*Work task*
Between the line containing "ATOM 98 C C" and the line containing "ATOM 137 O O" lies a run of lines; give that run again exactly, with both of those lines, and nothing else from the entries below.

*Excerpted data*
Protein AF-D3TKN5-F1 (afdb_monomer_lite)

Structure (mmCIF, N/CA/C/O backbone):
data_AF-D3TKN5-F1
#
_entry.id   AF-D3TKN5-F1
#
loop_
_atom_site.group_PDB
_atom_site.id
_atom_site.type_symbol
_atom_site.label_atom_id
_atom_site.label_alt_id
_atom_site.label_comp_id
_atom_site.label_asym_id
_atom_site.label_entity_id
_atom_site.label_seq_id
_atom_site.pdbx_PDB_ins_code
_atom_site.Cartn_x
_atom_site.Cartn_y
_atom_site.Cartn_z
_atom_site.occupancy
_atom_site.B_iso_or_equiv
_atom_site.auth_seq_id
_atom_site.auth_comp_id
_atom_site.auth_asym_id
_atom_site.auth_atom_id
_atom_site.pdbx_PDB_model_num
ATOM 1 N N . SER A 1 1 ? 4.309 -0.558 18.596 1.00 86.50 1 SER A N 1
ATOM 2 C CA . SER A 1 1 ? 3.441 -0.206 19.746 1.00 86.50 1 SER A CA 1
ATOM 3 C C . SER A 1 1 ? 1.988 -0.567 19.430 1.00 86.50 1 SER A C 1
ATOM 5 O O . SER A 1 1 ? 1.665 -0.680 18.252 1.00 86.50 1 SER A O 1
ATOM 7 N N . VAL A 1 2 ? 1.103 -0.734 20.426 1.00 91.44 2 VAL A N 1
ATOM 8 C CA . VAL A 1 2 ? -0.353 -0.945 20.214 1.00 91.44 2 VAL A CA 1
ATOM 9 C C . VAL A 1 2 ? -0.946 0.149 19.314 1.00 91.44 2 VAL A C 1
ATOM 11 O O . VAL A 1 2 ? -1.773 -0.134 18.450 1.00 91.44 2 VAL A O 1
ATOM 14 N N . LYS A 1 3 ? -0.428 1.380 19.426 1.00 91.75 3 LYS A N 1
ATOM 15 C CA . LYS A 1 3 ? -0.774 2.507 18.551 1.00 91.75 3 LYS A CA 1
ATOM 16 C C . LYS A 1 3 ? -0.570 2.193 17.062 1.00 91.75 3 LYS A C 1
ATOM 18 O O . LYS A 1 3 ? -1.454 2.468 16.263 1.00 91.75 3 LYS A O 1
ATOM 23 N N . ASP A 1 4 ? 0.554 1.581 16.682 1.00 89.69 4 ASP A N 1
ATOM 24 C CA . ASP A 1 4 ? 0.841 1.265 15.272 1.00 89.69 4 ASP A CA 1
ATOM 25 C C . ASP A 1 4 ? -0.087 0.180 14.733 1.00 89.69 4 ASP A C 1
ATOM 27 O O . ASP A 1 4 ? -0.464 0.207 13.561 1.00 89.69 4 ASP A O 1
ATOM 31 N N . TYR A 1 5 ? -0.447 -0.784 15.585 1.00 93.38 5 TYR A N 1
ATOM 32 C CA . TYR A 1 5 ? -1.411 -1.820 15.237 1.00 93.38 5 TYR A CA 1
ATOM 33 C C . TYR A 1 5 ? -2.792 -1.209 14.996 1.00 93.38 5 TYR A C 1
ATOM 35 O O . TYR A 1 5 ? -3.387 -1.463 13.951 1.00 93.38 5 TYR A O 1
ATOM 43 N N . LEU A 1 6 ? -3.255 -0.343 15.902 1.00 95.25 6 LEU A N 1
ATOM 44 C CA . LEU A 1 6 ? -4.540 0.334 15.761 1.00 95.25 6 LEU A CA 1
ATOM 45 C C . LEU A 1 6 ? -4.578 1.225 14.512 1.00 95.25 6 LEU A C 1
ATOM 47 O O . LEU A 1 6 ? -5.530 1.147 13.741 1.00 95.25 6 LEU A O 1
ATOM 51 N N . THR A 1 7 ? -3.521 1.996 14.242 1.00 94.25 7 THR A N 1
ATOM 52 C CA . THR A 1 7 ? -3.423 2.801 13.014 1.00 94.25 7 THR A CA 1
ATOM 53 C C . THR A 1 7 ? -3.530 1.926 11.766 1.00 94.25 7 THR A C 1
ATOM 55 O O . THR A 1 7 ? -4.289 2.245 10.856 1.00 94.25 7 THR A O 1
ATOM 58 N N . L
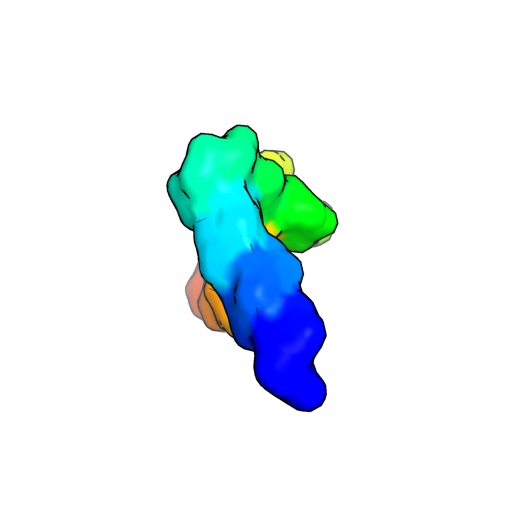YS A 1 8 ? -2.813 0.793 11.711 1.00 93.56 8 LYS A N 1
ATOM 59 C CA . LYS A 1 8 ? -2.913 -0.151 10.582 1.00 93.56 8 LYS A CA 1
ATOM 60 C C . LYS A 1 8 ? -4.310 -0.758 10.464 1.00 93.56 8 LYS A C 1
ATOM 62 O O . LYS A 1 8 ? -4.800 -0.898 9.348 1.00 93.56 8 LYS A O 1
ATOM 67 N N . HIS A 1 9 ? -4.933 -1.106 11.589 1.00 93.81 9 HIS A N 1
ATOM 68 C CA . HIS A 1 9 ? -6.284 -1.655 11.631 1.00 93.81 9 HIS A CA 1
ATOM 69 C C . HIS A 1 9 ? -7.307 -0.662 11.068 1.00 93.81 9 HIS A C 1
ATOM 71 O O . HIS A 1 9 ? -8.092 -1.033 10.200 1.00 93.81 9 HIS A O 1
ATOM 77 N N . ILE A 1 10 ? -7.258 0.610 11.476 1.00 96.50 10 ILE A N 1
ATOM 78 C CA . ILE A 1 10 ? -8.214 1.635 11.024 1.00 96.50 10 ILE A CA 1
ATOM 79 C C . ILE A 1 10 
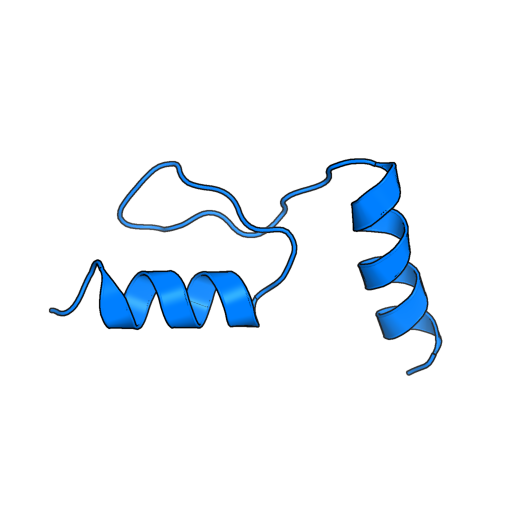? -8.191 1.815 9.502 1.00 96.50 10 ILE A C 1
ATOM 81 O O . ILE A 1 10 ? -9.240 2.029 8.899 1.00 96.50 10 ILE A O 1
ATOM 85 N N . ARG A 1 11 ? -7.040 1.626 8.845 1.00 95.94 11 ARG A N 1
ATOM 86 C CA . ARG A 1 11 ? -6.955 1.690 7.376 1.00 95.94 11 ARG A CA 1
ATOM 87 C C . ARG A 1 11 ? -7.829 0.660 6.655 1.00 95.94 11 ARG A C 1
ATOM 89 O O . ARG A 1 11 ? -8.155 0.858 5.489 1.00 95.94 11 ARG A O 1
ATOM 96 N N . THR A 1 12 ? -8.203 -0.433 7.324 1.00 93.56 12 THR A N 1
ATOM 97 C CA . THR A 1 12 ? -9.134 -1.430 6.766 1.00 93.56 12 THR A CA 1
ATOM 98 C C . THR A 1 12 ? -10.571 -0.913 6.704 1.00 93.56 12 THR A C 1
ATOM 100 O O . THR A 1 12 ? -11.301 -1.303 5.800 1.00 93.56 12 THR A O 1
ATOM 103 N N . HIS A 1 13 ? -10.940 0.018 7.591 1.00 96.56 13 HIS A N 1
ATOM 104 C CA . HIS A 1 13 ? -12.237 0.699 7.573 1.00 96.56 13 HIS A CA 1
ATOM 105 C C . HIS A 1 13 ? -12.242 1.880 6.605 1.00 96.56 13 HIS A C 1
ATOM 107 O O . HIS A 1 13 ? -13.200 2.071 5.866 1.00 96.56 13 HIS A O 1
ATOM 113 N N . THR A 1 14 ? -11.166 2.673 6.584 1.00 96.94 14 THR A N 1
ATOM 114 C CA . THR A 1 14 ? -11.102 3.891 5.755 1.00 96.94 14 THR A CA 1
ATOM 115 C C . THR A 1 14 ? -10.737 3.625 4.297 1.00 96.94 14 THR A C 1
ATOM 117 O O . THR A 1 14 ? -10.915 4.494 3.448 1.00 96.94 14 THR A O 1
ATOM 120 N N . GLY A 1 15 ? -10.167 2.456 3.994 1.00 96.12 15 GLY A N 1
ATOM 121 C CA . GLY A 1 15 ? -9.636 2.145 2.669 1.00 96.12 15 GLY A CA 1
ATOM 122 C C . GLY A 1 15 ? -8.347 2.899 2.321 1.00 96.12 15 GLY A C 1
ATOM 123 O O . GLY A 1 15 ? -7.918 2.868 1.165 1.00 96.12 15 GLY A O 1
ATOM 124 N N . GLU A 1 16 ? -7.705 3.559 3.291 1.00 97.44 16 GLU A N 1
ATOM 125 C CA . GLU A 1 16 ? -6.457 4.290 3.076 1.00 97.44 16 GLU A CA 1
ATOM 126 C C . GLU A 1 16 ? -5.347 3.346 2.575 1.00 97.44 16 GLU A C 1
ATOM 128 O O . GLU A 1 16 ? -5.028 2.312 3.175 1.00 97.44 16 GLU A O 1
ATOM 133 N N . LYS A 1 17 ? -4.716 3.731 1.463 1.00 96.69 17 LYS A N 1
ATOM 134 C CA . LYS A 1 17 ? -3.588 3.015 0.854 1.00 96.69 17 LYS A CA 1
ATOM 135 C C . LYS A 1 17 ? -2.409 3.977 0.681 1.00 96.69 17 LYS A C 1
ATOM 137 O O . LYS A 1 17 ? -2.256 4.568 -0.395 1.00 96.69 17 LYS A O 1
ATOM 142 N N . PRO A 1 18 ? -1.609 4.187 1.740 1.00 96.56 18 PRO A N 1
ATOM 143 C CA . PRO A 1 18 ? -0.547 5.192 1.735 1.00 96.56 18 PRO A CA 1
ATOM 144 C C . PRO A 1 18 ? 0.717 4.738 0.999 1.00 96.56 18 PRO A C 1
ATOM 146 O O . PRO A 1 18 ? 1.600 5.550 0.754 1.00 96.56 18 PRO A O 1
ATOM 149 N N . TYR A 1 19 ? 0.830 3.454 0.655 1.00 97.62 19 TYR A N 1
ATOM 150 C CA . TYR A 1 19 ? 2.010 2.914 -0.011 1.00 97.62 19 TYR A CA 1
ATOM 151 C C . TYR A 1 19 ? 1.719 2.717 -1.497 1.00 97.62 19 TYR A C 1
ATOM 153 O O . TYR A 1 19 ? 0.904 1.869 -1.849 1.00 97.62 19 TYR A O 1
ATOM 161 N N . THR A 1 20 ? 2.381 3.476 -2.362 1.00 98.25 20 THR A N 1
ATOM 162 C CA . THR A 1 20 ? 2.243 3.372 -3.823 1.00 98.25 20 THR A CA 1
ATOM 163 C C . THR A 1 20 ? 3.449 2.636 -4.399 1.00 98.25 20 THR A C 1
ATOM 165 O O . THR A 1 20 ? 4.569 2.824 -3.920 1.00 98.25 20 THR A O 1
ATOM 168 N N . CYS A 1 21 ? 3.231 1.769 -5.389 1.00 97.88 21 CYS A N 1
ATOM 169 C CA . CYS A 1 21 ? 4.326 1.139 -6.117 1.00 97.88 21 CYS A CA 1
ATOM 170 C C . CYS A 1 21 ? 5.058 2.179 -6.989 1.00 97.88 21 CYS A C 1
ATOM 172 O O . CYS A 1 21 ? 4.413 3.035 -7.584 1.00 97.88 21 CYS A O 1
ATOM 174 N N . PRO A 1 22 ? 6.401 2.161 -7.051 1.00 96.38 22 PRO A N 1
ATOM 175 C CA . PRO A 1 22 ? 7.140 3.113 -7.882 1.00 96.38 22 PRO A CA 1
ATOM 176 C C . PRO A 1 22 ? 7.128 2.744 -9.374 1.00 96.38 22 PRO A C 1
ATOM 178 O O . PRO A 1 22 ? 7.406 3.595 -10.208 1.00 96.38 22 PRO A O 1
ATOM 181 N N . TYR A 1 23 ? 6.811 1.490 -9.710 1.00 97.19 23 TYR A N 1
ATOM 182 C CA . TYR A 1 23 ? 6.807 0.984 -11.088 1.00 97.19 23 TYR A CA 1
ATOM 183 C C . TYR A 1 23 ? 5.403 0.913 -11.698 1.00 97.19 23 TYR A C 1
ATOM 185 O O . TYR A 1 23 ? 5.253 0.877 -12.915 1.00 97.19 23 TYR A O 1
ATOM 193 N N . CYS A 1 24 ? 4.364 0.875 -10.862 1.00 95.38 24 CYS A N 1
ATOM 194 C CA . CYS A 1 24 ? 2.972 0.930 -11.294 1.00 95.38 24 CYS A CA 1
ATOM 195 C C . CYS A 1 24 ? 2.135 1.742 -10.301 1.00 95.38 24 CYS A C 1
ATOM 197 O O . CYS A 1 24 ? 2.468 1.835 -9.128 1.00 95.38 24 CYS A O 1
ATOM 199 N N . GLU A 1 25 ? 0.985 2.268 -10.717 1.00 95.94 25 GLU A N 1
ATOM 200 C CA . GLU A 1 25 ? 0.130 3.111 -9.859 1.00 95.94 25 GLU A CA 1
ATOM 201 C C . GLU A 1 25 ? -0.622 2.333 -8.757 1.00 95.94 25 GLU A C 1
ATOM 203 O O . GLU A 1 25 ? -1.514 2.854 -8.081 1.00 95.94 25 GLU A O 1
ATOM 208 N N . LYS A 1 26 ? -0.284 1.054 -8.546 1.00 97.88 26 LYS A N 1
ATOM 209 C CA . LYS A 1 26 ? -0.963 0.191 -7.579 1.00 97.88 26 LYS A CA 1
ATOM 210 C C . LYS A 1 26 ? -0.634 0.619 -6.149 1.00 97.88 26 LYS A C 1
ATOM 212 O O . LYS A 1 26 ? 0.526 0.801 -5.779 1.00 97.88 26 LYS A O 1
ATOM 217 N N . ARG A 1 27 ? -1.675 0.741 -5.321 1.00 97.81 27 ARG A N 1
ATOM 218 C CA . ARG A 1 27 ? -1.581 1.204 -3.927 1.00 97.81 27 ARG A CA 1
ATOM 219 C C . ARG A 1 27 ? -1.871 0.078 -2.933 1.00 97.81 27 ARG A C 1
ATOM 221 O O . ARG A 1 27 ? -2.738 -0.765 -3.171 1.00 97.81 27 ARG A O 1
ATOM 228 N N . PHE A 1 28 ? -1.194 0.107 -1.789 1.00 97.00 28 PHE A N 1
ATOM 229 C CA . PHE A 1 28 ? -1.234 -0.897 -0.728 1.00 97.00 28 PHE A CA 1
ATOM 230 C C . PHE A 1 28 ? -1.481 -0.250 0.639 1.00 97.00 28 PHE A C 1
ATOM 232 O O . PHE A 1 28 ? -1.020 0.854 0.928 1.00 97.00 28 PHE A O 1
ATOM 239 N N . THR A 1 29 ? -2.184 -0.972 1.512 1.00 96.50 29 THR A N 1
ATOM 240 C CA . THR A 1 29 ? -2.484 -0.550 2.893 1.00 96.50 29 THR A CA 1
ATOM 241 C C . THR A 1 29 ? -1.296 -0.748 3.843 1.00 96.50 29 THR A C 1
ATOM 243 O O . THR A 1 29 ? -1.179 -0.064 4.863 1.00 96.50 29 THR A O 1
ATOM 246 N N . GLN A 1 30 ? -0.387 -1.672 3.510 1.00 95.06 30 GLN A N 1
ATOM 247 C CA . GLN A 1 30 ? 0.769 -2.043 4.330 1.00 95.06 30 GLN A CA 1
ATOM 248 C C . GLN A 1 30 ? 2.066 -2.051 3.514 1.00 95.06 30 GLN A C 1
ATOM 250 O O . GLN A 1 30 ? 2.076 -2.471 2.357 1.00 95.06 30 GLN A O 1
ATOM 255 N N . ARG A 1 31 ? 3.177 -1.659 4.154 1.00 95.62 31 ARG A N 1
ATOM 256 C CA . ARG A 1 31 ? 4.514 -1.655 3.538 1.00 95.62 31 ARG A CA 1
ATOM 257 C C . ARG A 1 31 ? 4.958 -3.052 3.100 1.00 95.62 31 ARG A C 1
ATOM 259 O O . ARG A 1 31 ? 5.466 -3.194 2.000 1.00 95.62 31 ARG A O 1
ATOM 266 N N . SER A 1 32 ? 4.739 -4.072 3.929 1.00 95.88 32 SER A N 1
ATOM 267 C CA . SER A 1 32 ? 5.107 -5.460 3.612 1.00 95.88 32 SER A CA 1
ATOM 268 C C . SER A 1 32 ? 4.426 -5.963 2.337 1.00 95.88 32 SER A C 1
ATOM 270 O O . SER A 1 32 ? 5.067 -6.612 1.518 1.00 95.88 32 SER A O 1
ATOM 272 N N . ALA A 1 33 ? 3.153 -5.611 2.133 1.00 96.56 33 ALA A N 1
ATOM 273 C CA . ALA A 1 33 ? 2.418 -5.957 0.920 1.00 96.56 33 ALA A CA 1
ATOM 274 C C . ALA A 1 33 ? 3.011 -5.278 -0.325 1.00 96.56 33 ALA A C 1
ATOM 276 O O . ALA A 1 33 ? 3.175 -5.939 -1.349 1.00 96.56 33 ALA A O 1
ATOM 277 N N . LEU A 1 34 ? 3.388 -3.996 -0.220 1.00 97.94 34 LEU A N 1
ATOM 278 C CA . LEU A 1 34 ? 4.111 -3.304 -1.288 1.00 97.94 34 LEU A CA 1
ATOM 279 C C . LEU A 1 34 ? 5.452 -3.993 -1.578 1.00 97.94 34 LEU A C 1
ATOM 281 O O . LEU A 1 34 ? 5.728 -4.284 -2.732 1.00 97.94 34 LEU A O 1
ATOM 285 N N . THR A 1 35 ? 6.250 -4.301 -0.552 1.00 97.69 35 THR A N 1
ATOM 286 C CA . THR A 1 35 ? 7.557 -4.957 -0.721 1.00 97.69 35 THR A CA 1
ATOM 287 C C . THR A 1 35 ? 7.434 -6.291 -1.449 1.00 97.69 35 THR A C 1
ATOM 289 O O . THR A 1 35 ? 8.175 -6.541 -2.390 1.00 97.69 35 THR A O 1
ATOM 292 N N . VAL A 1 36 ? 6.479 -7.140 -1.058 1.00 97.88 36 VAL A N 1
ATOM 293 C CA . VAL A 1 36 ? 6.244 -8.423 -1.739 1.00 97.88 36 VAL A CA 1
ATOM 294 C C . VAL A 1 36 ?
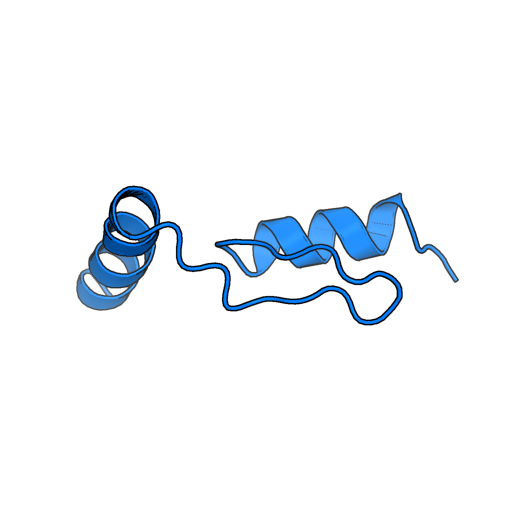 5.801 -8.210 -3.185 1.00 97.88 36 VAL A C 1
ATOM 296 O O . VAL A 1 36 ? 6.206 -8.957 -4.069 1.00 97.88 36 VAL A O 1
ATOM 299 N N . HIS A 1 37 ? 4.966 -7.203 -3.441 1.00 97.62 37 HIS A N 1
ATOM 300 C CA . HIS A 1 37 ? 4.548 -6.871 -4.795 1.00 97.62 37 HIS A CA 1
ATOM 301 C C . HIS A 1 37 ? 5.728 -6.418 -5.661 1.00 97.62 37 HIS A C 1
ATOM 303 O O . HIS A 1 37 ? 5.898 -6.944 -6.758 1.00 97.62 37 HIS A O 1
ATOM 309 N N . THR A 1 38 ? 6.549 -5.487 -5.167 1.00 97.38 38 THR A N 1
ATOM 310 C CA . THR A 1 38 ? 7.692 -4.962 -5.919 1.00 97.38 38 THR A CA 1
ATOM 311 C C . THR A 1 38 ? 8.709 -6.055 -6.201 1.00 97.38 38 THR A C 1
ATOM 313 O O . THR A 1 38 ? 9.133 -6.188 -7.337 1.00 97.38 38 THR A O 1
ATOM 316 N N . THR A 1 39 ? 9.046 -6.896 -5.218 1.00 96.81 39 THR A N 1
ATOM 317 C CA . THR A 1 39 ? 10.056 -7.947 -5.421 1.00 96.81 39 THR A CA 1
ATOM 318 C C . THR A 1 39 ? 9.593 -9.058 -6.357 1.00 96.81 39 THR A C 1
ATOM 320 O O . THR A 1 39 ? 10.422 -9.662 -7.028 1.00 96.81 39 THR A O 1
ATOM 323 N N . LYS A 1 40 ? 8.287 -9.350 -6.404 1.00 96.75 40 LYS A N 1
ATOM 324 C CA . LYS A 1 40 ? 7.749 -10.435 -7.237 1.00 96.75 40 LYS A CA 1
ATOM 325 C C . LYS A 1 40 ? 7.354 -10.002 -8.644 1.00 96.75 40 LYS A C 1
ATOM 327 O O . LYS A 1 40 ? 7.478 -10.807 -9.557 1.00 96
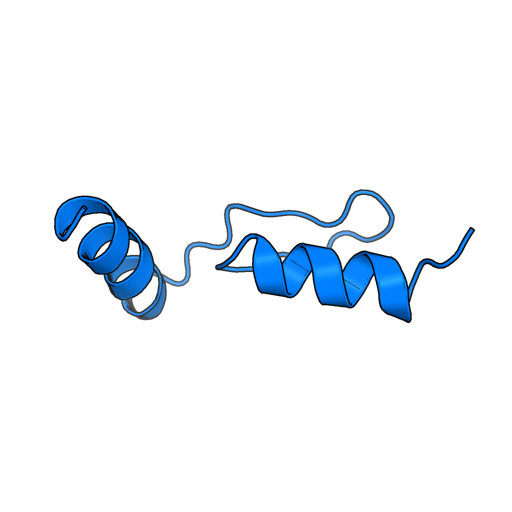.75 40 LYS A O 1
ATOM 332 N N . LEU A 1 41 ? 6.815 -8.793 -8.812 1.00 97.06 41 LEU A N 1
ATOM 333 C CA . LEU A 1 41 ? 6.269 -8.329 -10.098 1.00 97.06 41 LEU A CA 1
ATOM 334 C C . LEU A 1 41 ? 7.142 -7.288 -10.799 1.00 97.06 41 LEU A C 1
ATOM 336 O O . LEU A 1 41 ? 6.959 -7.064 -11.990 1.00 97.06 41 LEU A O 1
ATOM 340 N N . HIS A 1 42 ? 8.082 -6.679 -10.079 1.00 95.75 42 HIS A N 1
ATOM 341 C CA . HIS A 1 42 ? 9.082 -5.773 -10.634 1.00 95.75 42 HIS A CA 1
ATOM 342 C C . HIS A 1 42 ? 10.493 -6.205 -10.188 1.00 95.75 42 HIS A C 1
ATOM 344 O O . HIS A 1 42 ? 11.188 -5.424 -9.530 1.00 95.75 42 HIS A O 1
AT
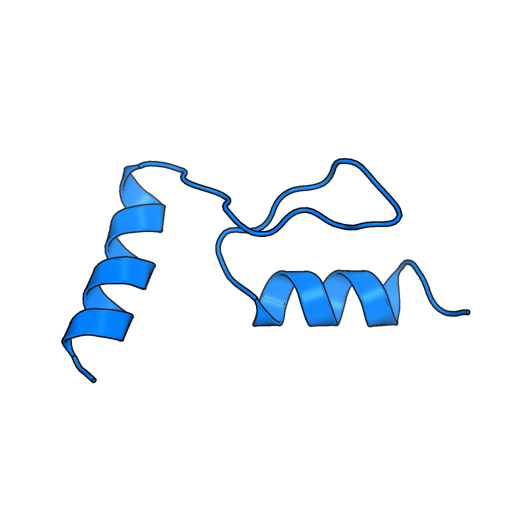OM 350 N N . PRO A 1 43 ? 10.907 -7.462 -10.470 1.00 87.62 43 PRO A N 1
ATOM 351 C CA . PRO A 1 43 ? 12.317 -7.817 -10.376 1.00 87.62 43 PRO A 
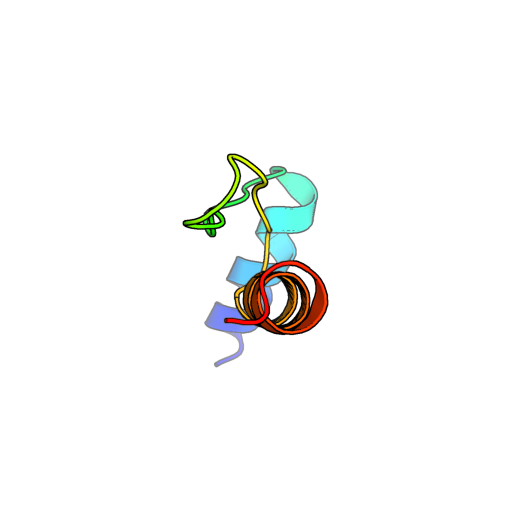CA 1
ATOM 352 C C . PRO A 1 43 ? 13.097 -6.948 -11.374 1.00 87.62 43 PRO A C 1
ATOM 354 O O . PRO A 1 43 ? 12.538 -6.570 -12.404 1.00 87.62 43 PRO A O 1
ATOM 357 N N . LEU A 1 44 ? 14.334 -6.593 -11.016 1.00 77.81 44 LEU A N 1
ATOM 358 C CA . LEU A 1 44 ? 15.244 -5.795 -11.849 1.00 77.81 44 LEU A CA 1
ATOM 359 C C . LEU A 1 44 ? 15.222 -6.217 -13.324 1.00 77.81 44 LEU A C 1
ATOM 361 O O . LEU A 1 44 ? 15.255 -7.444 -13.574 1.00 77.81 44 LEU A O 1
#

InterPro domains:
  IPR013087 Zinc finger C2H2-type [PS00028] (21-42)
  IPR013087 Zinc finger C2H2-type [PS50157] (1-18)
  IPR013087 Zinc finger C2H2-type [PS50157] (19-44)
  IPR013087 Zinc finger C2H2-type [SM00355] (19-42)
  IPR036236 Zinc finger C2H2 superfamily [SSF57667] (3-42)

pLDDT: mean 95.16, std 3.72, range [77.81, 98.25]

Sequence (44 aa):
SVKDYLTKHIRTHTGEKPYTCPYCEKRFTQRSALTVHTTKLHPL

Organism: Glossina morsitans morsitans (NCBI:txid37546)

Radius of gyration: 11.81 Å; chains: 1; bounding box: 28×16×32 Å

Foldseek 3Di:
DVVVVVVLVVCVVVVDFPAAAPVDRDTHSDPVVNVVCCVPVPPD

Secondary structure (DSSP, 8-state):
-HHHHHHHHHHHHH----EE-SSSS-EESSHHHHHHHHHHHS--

*Answer section*
ATOM 98 C C . THR A 1 12 ? -10.571 -0.913 6.704 1.00 93.56 12 THR A C 1
ATOM 100 O O . THR A 1 12 ? -11.301 -1.303 5.800 1.00 93.56 12 THR A O 1
ATOM 103 N N . HIS A 1 13 ? -10.940 0.018 7.591 1.00 96.56 13 HIS A N 1
ATOM 104 C CA . HIS A 1 13 ? -12.237 0.699 7.573 1.00 96.56 13 HIS A CA 1
ATOM 105 C C . HIS A 1 13 ? -12.242 1.880 6.605 1.00 96.56 13 HIS A C 1
ATOM 107 O O . HIS A 1 13 ? -13.200 2.071 5.866 1.00 96.56 13 HIS A O 1
ATOM 113 N N . THR A 1 14 ? -11.166 2.673 6.584 1.00 96.94 14 THR A N 1
ATOM 114 C CA . THR A 1 14 ? -11.102 3.891 5.755 1.00 96.94 14 THR A CA 1
ATOM 115 C C . THR A 1 14 ? -10.737 3.625 4.297 1.00 96.94 14 THR A C 1
ATOM 117 O O . THR A 1 14 ? -10.915 4.494 3.448 1.00 96.94 14 THR A O 1
ATOM 120 N N . GLY A 1 15 ? -10.167 2.456 3.994 1.00 96.12 15 GLY A N 1
ATOM 121 C CA . GLY A 1 15 ? -9.636 2.145 2.669 1.00 96.12 15 GLY A CA 1
ATOM 122 C C . GLY A 1 15 ? -8.347 2.899 2.321 1.00 96.12 15 GLY A C 1
ATOM 123 O O . GLY A 1 15 ? -7.918 2.868 1.165 1.00 96.12 15 GLY A O 1
ATOM 124 N N . GLU A 1 16 ? -7.705 3.559 3.291 1.00 97.44 16 GLU A N 1
ATOM 125 C CA . GLU A 1 16 ? -6.457 4.290 3.076 1.00 97.44 16 GLU A CA 1
ATOM 126 C C . GLU A 1 16 ? -5.347 3.346 2.575 1.00 97.44 16 GLU A C 1
ATOM 128 O O . GLU A 1 16 ? -5.028 2.312 3.175 1.00 97.44 16 GLU A O 1
ATOM 133 N N . LYS A 1 17 ? -4.716 3.731 1.463 1.00 96.69 17 LYS A N 1
ATOM 134 C CA . LYS A 1 17 ? -3.588 3.015 0.854 1.00 96.69 17 LYS A CA 1
ATOM 135 C C . LYS A 1 17 ? -2.409 3.977 0.681 1.00 96.69 17 LYS A C 1
ATOM 137 O O . LYS A 1 17 ? -2.256 4.568 -0.395 1.00 96.69 17 LYS A O 1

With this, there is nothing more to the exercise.